The most frequent question I get asked in regards to our traveling lifestyle is, “How do you work?” The short answer is “from home.” By attaining a job that can be done from virtually anywhere, why stay put? While I think working via the internet is the most feasible way to fuel this style of living, it’s not easy. The stress of getting settled quickly is magnified when you’re flying to a new country on Sunday and you have a crucial conference call on Monday morning. People who are sprinting at full steam in the rat race don’t want to hear, “Sorry, my internet here in Nicaragua is touch and go, and the waves are pretty loud.” They might act interested, but they might take you less seriously.
Unreliable internet is definitely the worst pain of trying to make this manner of traveling work, but there are two other serious annoyances one might not anticipate…
Major Pain #1
Wandering dogs, monkeys, and roosters in the background don’t help you professionally either–but there is one creature far worse than these. A critter that shrieks at any given moment, sneaks its way into your office, and may even find a way into your headset. It’s the untimely, unrelenting, and uncooperative toddler:
While there are many things that can be done to prevent these wild scavengers–like closed doors, offices as far from the crib, and sending your partner off on day-long playdates–they cannot be stopped. They are cunning, as well.

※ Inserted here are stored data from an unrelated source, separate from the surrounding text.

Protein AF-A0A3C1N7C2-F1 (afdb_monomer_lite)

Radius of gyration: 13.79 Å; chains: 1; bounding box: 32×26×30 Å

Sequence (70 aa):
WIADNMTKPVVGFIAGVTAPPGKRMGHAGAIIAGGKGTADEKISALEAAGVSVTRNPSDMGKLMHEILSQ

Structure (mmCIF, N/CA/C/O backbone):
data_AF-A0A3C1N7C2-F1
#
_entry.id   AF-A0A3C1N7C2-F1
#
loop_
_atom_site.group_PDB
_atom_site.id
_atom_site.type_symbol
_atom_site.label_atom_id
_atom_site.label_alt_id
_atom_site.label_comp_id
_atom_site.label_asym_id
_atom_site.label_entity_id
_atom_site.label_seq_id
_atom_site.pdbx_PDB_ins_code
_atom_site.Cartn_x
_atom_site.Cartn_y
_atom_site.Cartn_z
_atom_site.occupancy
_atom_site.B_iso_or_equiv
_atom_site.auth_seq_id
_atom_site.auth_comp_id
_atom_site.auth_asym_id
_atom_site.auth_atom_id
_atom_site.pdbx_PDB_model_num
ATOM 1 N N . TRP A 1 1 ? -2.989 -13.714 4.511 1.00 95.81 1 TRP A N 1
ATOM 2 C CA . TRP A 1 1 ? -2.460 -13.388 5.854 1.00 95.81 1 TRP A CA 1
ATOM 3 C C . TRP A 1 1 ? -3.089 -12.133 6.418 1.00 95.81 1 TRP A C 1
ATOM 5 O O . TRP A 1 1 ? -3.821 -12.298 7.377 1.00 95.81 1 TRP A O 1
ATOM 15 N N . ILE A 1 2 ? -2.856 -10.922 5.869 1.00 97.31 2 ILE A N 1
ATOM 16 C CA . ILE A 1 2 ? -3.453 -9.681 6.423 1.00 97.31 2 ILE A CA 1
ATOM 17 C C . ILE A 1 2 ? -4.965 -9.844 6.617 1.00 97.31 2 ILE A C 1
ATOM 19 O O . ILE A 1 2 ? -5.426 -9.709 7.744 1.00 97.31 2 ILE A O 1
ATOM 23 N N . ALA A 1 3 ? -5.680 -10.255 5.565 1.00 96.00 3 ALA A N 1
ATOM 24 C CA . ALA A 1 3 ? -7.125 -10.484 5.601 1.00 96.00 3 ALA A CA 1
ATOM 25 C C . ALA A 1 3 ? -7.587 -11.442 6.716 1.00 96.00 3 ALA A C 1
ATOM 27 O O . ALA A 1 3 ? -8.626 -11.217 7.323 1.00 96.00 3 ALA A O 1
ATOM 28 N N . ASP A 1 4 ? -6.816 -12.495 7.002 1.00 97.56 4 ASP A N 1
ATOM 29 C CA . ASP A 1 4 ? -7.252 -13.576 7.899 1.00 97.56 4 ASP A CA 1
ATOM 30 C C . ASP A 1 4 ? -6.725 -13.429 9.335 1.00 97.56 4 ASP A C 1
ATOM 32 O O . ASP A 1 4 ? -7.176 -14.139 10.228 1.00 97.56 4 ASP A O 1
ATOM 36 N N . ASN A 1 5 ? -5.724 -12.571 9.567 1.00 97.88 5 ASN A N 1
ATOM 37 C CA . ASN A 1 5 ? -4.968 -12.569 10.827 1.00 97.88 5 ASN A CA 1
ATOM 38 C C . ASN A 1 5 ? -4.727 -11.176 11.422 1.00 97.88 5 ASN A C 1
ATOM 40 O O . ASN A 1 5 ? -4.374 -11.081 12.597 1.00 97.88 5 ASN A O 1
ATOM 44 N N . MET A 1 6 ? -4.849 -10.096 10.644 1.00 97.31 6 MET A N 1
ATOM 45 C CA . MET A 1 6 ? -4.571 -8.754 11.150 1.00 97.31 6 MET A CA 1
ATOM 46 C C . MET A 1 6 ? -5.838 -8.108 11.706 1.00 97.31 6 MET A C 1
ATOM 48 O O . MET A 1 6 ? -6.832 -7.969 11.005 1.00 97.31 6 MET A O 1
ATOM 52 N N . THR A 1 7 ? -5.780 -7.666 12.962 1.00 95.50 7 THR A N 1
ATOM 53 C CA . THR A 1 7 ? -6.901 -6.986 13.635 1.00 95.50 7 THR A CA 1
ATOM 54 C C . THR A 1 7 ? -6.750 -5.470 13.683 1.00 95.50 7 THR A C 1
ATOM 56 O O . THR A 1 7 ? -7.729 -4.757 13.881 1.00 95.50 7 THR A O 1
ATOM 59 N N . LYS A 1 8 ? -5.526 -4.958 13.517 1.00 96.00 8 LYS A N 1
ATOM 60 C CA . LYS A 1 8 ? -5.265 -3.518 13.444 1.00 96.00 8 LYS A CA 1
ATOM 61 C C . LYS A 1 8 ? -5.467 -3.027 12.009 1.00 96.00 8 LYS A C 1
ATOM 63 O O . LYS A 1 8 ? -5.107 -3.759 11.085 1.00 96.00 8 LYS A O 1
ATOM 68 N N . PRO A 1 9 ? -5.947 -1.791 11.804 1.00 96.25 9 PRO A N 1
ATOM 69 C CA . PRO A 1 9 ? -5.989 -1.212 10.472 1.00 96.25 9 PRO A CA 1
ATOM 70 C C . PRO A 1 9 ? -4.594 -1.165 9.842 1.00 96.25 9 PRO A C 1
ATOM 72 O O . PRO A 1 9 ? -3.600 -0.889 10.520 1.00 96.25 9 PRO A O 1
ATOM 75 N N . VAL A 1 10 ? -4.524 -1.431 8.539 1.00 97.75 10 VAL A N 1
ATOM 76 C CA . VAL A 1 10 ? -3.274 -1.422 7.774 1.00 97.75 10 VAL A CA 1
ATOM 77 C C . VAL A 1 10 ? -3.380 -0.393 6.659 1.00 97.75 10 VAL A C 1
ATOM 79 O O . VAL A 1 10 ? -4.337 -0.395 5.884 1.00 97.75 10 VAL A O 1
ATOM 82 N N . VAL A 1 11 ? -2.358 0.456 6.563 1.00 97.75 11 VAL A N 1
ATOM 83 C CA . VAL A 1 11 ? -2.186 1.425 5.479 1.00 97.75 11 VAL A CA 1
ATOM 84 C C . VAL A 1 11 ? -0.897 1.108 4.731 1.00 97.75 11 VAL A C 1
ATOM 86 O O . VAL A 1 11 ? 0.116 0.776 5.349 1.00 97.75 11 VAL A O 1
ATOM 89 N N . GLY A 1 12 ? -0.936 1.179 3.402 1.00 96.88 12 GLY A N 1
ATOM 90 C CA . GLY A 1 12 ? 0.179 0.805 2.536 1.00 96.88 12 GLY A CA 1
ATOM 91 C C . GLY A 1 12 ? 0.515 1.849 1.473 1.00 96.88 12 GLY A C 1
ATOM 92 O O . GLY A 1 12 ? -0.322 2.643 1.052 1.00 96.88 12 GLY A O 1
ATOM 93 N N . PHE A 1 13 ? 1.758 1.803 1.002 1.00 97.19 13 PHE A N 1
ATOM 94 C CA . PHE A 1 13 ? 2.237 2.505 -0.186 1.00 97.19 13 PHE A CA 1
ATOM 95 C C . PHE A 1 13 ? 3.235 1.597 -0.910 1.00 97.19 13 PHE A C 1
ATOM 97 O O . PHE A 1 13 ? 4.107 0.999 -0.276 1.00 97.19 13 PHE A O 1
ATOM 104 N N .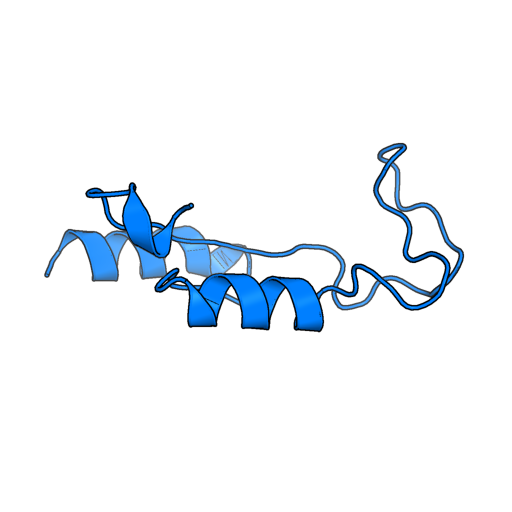 ILE A 1 14 ? 3.125 1.504 -2.236 1.00 94.94 14 ILE A N 1
ATOM 105 C CA . ILE A 1 14 ? 4.071 0.763 -3.074 1.00 94.94 14 ILE A CA 1
ATOM 106 C C . ILE A 1 14 ? 4.883 1.754 -3.907 1.00 94.94 14 ILE A C 1
ATOM 108 O O . ILE A 1 14 ? 4.377 2.385 -4.832 1.00 94.94 14 ILE A O 1
ATOM 112 N N . ALA A 1 15 ? 6.171 1.867 -3.588 1.00 91.75 15 ALA A N 1
ATOM 113 C CA . ALA A 1 15 ? 7.108 2.676 -4.355 1.00 91.75 15 ALA A CA 1
ATOM 114 C C . ALA A 1 15 ? 7.468 2.018 -5.698 1.00 91.75 15 ALA A C 1
ATOM 116 O O . ALA A 1 15 ? 7.421 0.796 -5.850 1.00 91.75 15 ALA A O 1
ATOM 117 N N . GLY A 1 16 ? 7.915 2.834 -6.657 1.00 88.12 16 GLY A N 1
ATOM 118 C CA . GLY A 1 16 ? 8.463 2.339 -7.922 1.00 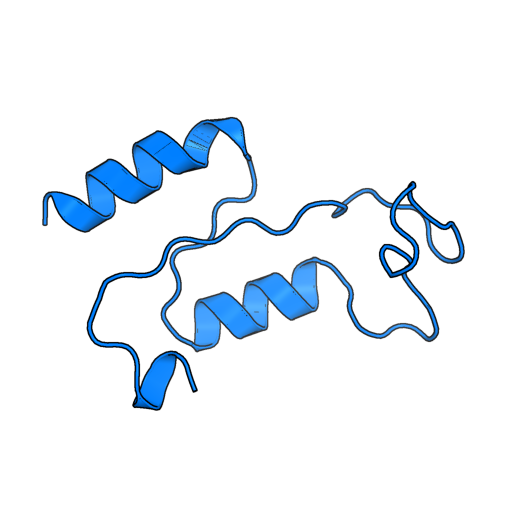88.12 16 GLY A CA 1
ATOM 119 C C . GLY A 1 16 ? 7.428 2.040 -9.008 1.00 88.12 16 GLY A C 1
ATOM 120 O O . GLY A 1 16 ? 7.746 1.309 -9.938 1.00 88.12 16 GLY A O 1
ATOM 121 N N . VAL A 1 17 ? 6.227 2.628 -8.936 1.00 85.81 17 VAL A N 1
ATOM 122 C CA . VAL A 1 17 ? 5.203 2.544 -10.003 1.00 85.81 17 VAL A CA 1
ATOM 123 C C . VAL A 1 17 ? 5.756 2.990 -11.365 1.00 85.81 17 VAL A C 1
ATOM 125 O O . VAL A 1 17 ? 5.413 2.422 -12.393 1.00 85.81 17 VAL A O 1
ATOM 128 N N . THR A 1 18 ? 6.660 3.970 -11.376 1.00 86.25 18 THR A N 1
ATOM 129 C CA . THR A 1 18 ? 7.303 4.508 -12.586 1.00 86.25 18 THR A CA 1
ATOM 130 C C . THR A 1 18 ? 8.663 3.870 -12.894 1.00 86.25 18 THR A C 1
ATOM 132 O O . THR A 1 18 ? 9.409 4.378 -13.732 1.00 86.25 18 THR A O 1
ATOM 135 N N . ALA A 1 19 ? 9.036 2.785 -12.204 1.00 84.69 19 ALA A N 1
ATOM 136 C CA . ALA A 1 19 ? 10.330 2.146 -12.410 1.00 84.69 19 ALA A CA 1
ATOM 137 C C . ALA A 1 19 ? 10.396 1.480 -13.798 1.00 84.69 19 ALA A C 1
ATOM 139 O O . ALA A 1 19 ? 9.490 0.727 -14.162 1.00 84.69 19 ALA A O 1
ATOM 140 N N . PRO A 1 20 ? 11.469 1.707 -14.577 1.00 82.69 20 PRO A N 1
ATOM 141 C CA . PRO A 1 20 ? 11.613 1.060 -15.871 1.00 82.69 20 PRO A CA 1
ATOM 142 C C . 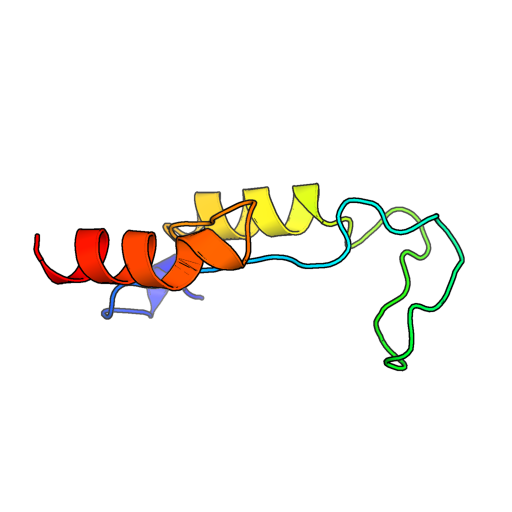PRO A 1 20 ? 11.897 -0.445 -15.703 1.00 82.69 20 PRO A C 1
ATOM 144 O O . PRO A 1 20 ? 12.612 -0.840 -14.772 1.00 82.69 20 PRO A O 1
ATOM 147 N N . PRO A 1 21 ? 11.384 -1.301 -16.605 1.00 82.38 21 PRO A N 1
ATOM 148 C CA . PRO A 1 21 ? 11.607 -2.743 -16.543 1.00 82.38 21 PRO A CA 1
ATOM 149 C C . PRO A 1 21 ? 13.095 -3.085 -16.689 1.00 82.38 21 PRO A C 1
ATOM 151 O O . PRO A 1 21 ? 13.838 -2.406 -17.398 1.00 82.38 21 PRO A O 1
ATOM 154 N N . GLY A 1 22 ? 13.547 -4.143 -16.008 1.00 81.06 22 GLY A N 1
ATOM 155 C CA . GLY A 1 22 ? 14.933 -4.620 -16.096 1.00 81.06 22 GLY A CA 1
ATOM 156 C C . GLY A 1 22 ? 15.981 -3.726 -15.422 1.00 81.06 22 GLY A C 1
ATOM 157 O O . GLY A 1 22 ? 17.168 -4.044 -15.473 1.00 81.06 22 GLY A O 1
ATOM 158 N N . LYS A 1 23 ? 15.579 -2.632 -14.759 1.00 83.75 23 LYS A N 1
ATOM 159 C CA . LYS A 1 23 ? 16.494 -1.741 -14.038 1.00 83.75 23 LYS A CA 1
ATOM 160 C C . LYS A 1 23 ? 16.397 -1.945 -12.530 1.00 83.75 23 LYS A C 1
ATOM 162 O O . LYS A 1 23 ? 15.314 -1.921 -11.950 1.00 83.75 23 LYS A O 1
ATOM 167 N N . ARG A 1 24 ? 17.554 -2.092 -11.884 1.00 84.38 24 ARG A N 1
ATOM 168 C CA . ARG A 1 24 ? 17.667 -2.108 -10.421 1.00 84.38 24 ARG A CA 1
ATOM 169 C C . ARG A 1 24 ? 17.627 -0.681 -9.872 1.00 84.38 24 ARG A C 1
ATOM 171 O O . ARG A 1 24 ? 18.441 0.155 -10.264 1.00 84.38 24 ARG A O 1
ATOM 178 N N . MET A 1 25 ? 16.726 -0.428 -8.930 1.00 85.38 25 MET A N 1
ATOM 179 C CA . MET A 1 25 ? 16.503 0.872 -8.294 1.00 85.38 25 MET A CA 1
ATOM 180 C C . MET A 1 25 ? 17.153 0.917 -6.905 1.00 85.38 25 MET A C 1
ATOM 182 O O . MET A 1 25 ? 16.478 0.849 -5.880 1.00 85.38 25 MET A O 1
ATOM 186 N N . GLY A 1 26 ? 18.485 1.007 -6.866 1.00 89.38 26 GLY A N 1
ATOM 187 C CA . GLY A 1 26 ? 19.258 1.109 -5.620 1.00 89.38 26 GLY A CA 1
ATOM 188 C C . GLY A 1 26 ? 19.269 -0.188 -4.803 1.00 89.38 26 GLY A C 1
ATOM 189 O O . GLY A 1 26 ? 20.233 -0.948 -4.883 1.00 89.38 26 GLY A O 1
ATOM 190 N N . HIS A 1 27 ? 18.202 -0.447 -4.036 1.00 88.62 27 HIS A N 1
ATOM 191 C CA . HIS A 1 27 ? 18.059 -1.642 -3.197 1.00 88.62 27 HIS A CA 1
ATOM 192 C C . HIS A 1 27 ? 18.151 -2.926 -4.039 1.00 88.62 27 HIS A C 1
ATOM 194 O O . HIS A 1 27 ? 17.567 -3.009 -5.121 1.00 88.62 27 HIS A O 1
ATOM 200 N N . ALA A 1 28 ? 18.851 -3.952 -3.535 1.00 87.88 28 ALA A N 1
ATOM 201 C CA . ALA A 1 28 ? 19.159 -5.170 -4.293 1.00 87.88 28 ALA A CA 1
ATOM 202 C C . ALA A 1 28 ? 17.910 -5.854 -4.884 1.00 87.88 28 ALA A C 1
ATOM 204 O O . ALA A 1 28 ? 17.925 -6.265 -6.041 1.00 87.88 28 ALA A O 1
ATOM 205 N N . GLY A 1 29 ? 16.823 -5.912 -4.108 1.00 84.56 29 GLY A N 1
ATOM 206 C CA . GLY A 1 29 ? 15.537 -6.489 -4.523 1.00 84.56 29 GLY A CA 1
ATOM 207 C C . GLY A 1 29 ? 14.589 -5.543 -5.276 1.00 84.56 29 GLY A C 1
ATOM 208 O O . GLY A 1 29 ? 13.499 -5.963 -5.649 1.00 84.56 29 GLY A O 1
ATOM 209 N N . ALA A 1 30 ? 14.950 -4.274 -5.488 1.00 86.25 30 ALA A N 1
ATOM 210 C CA . ALA A 1 30 ? 14.094 -3.303 -6.174 1.00 86.25 30 ALA A CA 1
ATOM 211 C C . ALA A 1 30 ? 14.303 -3.365 -7.696 1.00 86.25 30 ALA A C 1
ATOM 213 O O . ALA A 1 30 ? 14.885 -2.464 -8.298 1.00 86.25 30 ALA A O 1
ATOM 214 N N . ILE A 1 31 ? 13.861 -4.459 -8.317 1.00 80.94 31 ILE A N 1
ATOM 215 C CA . ILE A 1 31 ? 13.917 -4.680 -9.766 1.00 80.94 31 ILE A CA 1
ATOM 216 C C . ILE A 1 31 ? 12.630 -5.358 -10.243 1.00 80.94 31 ILE A C 1
ATOM 218 O O . ILE A 1 31 ? 12.158 -6.308 -9.622 1.00 80.94 31 ILE A O 1
ATOM 222 N N . ILE A 1 32 ? 12.067 -4.881 -11.356 1.00 79.38 32 ILE A N 1
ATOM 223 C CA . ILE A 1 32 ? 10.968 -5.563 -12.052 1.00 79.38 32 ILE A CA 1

They’ll gently pat on your door and beckon, “Dada?” in the sweetest tone–almost as if promising to sit serenely on your lap and watch you work in total silence. Don’t fall for it, fellow online workers–it is a trap! Before you know it, they’ll be getting you to blow raspberries and stream “Gummy Bear” on Youtube.
Even if they do perch on your knee in quiet interest, you won’t be able to resist looking at them–a complete distraction!
Major Pain #2
The next challenge of maintaining an internet-based job while meandering the globe is the ever-changing desk set up. A back pack filled with your computer gear is enough baggage without a portable desk. (Woah, genius idea–patent, here I come!) Without such a lightweight, foldable, preferably non-plastic… without such a desk, you’ll have to take advantage of the materials around you for that next day conference call.

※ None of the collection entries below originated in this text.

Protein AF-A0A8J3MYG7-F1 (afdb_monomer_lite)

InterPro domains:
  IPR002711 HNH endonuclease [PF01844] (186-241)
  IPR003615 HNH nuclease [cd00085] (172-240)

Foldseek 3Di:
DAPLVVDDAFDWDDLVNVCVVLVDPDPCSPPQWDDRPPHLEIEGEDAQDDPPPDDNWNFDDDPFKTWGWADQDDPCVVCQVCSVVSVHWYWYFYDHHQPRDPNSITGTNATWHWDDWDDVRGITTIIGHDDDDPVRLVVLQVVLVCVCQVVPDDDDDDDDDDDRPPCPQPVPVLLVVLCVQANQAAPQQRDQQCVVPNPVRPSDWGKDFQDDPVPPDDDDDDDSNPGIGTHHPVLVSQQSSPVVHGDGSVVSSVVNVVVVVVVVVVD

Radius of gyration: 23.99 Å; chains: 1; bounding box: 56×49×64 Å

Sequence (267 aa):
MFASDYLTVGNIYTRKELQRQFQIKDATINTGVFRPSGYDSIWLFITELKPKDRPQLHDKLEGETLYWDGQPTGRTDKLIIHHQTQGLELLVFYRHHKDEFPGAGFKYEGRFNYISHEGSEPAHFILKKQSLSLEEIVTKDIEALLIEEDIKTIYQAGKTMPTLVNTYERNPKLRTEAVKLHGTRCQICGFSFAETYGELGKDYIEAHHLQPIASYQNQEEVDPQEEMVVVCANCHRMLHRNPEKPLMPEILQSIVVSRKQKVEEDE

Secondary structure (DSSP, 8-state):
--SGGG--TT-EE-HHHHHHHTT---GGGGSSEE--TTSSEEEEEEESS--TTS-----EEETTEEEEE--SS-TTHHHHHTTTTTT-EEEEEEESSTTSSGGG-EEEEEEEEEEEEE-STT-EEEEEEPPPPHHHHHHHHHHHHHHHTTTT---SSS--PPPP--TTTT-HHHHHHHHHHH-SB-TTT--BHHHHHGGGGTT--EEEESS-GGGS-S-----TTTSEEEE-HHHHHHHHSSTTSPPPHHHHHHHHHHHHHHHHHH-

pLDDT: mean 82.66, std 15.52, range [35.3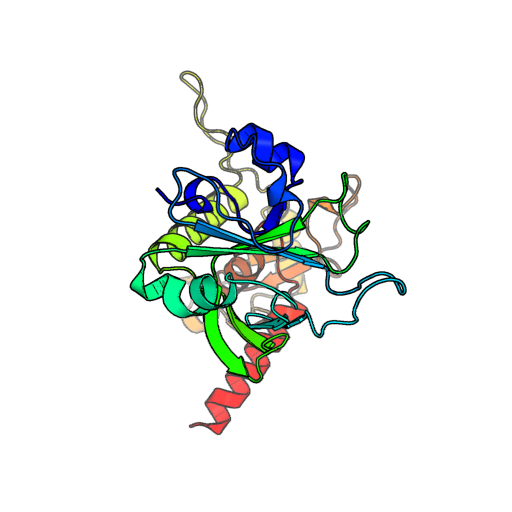1, 97.69]

Structure (mmCIF, N/CA/C/O backbone):
data_AF-A0A8J3MYG7-F1
#
_entry.id   AF-A0A8J3MYG7-F1
#
loop_
_atom_site.group_PDB
_atom_site.id
_atom_site.type_symbol
_atom_site.label_atom_id
_atom_site.label_alt_id
_atom_site.label_comp_id
_atom_site.label_asym_id
_atom_site.label_entity_id
_atom_site.label_seq_id
_atom_site.pdbx_PDB_ins_code
_atom_site.Cartn_x
_atom_site.Cartn_y
_atom_site.Cartn_z
_atom_site.occupancy
_atom_site.B_iso_or_equiv
_atom_site.auth_seq_id
_atom_site.auth_comp_id
_atom_site.auth_asym_id
_atom_site.auth_atom_id
_atom_site.pdbx_PDB_model_num
ATOM 1 N N . MET A 1 1 ? 14.136 17.130 -11.005 1.00 88.81 1 MET A N 1
ATOM 2 C CA . MET A 1 1 ? 12.686 17.089 -10.678 1.00 88.81 1 MET A CA 1
ATOM 3 C C . MET A 1 1 ? 12.261 15.638 -10.693 1.00 88.81 1 MET A C 1
ATOM 5 O O . MET A 1 1 ? 12.665 14.942 -11.617 1.00 88.81 1 MET A O 1
ATOM 9 N N . PHE A 1 2 ? 11.482 15.178 -9.717 1.00 93.31 2 PHE A N 1
ATOM 10 C CA . PHE A 1 2 ? 11.031 13.788 -9.683 1.00 93.31 2 PHE A CA 1
ATOM 11 C C . PHE A 1 2 ? 9.659 13.643 -10.335 1.00 93.31 2 PHE A C 1
ATOM 13 O O . PHE A 1 2 ? 8.796 14.513 -10.231 1.00 93.31 2 PHE A O 1
ATOM 20 N N . ALA A 1 3 ? 9.480 12.563 -11.089 1.00 94.75 3 ALA A N 1
ATOM 21 C CA . ALA A 1 3 ? 8.201 12.232 -11.693 1.00 94.75 3 ALA A CA 1
ATOM 22 C C . ALA A 1 3 ? 7.229 11.672 -10.646 1.00 94.75 3 ALA A C 1
ATOM 24 O O . ALA A 1 3 ? 6.020 11.833 -10.813 1.00 94.75 3 ALA A O 1
ATOM 25 N N . SER A 1 4 ? 7.744 11.066 -9.564 1.00 92.62 4 SER A N 1
ATOM 26 C CA . SER A 1 4 ? 6.940 10.568 -8.442 1.00 92.62 4 SER A CA 1
ATOM 27 C C . SER A 1 4 ? 6.025 11.625 -7.841 1.00 92.62 4 SER A C 1
ATOM 29 O O . SER A 1 4 ? 4.922 11.292 -7.429 1.00 92.62 4 SER A O 1
ATOM 31 N N . ASP A 1 5 ? 6.452 12.889 -7.841 1.00 89.88 5 ASP A N 1
ATOM 32 C CA . ASP A 1 5 ? 5.727 14.008 -7.226 1.00 89.88 5 ASP A CA 1
ATOM 33 C C . ASP A 1 5 ? 4.372 14.281 -7.906 1.00 89.88 5 ASP A C 1
ATOM 35 O O . ASP A 1 5 ? 3.520 14.979 -7.364 1.00 89.88 5 ASP A O 1
ATOM 39 N N . TYR A 1 6 ? 4.160 13.718 -9.100 1.00 92.06 6 TYR A N 1
ATOM 40 C CA . TYR A 1 6 ? 2.947 13.875 -9.904 1.00 92.06 6 TYR A CA 1
ATOM 41 C C . TYR A 1 6 ? 2.187 12.551 -10.092 1.00 92.06 6 TYR A C 1
ATOM 43 O O . TYR A 1 6 ? 1.278 12.470 -10.924 1.00 92.06 6 TYR A O 1
ATOM 51 N N . LEU A 1 7 ? 2.574 11.498 -9.369 1.00 91.69 7 LEU A N 1
ATOM 52 C CA . LEU A 1 7 ? 2.011 10.157 -9.487 1.00 91.69 7 LEU A CA 1
ATOM 53 C C . LEU A 1 7 ? 1.561 9.641 -8.119 1.00 91.69 7 LEU A C 1
ATOM 55 O O . LEU A 1 7 ? 2.258 9.785 -7.120 1.00 91.69 7 LEU A O 1
ATOM 59 N N . THR A 1 8 ? 0.422 8.959 -8.083 1.00 86.06 8 THR A N 1
ATOM 60 C CA . THR A 1 8 ? -0.152 8.405 -6.853 1.00 86.06 8 THR A CA 1
ATOM 61 C C . THR A 1 8 ? -0.031 6.890 -6.877 1.00 86.06 8 THR A C 1
ATOM 63 O O . THR A 1 8 ? -0.547 6.235 -7.784 1.00 86.06 8 THR A O 1
ATOM 66 N N . VAL A 1 9 ? 0.689 6.321 -5.905 1.00 87.12 9 VAL A N 1
ATOM 67 C CA . VAL A 1 9 ? 0.854 4.863 -5.777 1.00 87.12 9 VAL A CA 1
ATOM 68 C C . VAL A 1 9 ? -0.519 4.204 -5.682 1.00 87.12 9 VAL A C 1
ATOM 70 O O . VAL A 1 9 ? -1.343 4.645 -4.894 1.00 87.12 9 VAL A O 1
ATOM 73 N N . GLY A 1 10 ? -0.752 3.148 -6.460 1.00 86.12 10 GLY A N 1
ATOM 74 C CA . GLY A 1 10 ? -2.046 2.465 -6.539 1.00 86.12 10 GLY A CA 1
ATOM 75 C C . GLY A 1 10 ? -2.870 2.839 -7.770 1.00 86.12 10 GLY A C 1
ATOM 76 O O . GLY A 1 10 ? -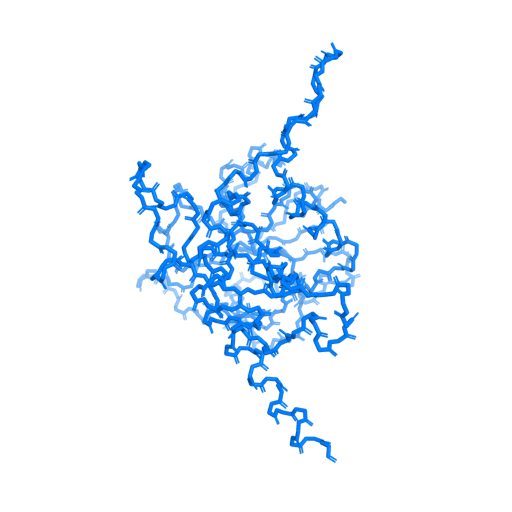3.606 1.991 -8.274 1.00 86.12 10 GLY A O 1
ATOM 77 N N . ASN A 1 11 ? -2.687 4.046 -8.313 1.00 91.00 11 ASN A N 1
ATOM 78 C CA . ASN A 1 11 ? -3.441 4.493 -9.481 1.00 91.00 11 ASN A CA 1
ATOM 79 C C . ASN A 1 11 ? -3.011 3.773 -10.763 1.00 91.00 11 ASN A C 1
ATOM 81 O O . ASN A 1 11 ? -1.854 3.378 -10.943 1.00 91.00 11 ASN A O 1
ATOM 85 N N . ILE A 1 12 ? -3.970 3.645 -11.681 1.00 96.06 12 ILE A N 1
ATOM 86 C CA . ILE A 1 12 ? -3.756 3.087 -13.013 1.00 96.06 12 ILE A CA 1
ATOM 87 C C . ILE A 1 12 ? -3.398 4.211 -13.980 1.00 96.06 12 ILE A C 1
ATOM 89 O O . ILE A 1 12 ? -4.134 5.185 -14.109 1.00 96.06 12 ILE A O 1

Which may end up looking something like this:
Even though you might have a few silly days before you can find a decent office set up, it’s worth it in the long run (says the wife).
You won’t get to escape total reality, bear in mind. It can still feel like you’re chained to the desk.
The average hours are spent hunkered down in a spare bedroom, hearing your children giggle and run outside. If you have a minute to let your eyes break from the screen, you might catch a colorful bird sweep across your incomparable mountain view, or see monkeys weave through the trees. By putting yourself out into the world, you’ll inevitably do some exploring, regardless of your heavy work week. You’ll end up looking at that laptop in dozens of artistic coffee shops, beautiful hotels and exotic gardens.
Would you like to work remotely and enjoy traveling the world? This is not what such a scheme really looks like on a daily basis, but maybe every once in a while…which we think makes it all worth it.
So, if you end up using an upside down hamper as a work desk for a few nights in [your dream country], who cares? As long as you have an internet connection, you have the key to working remotely and living anywhere. The world can be your office!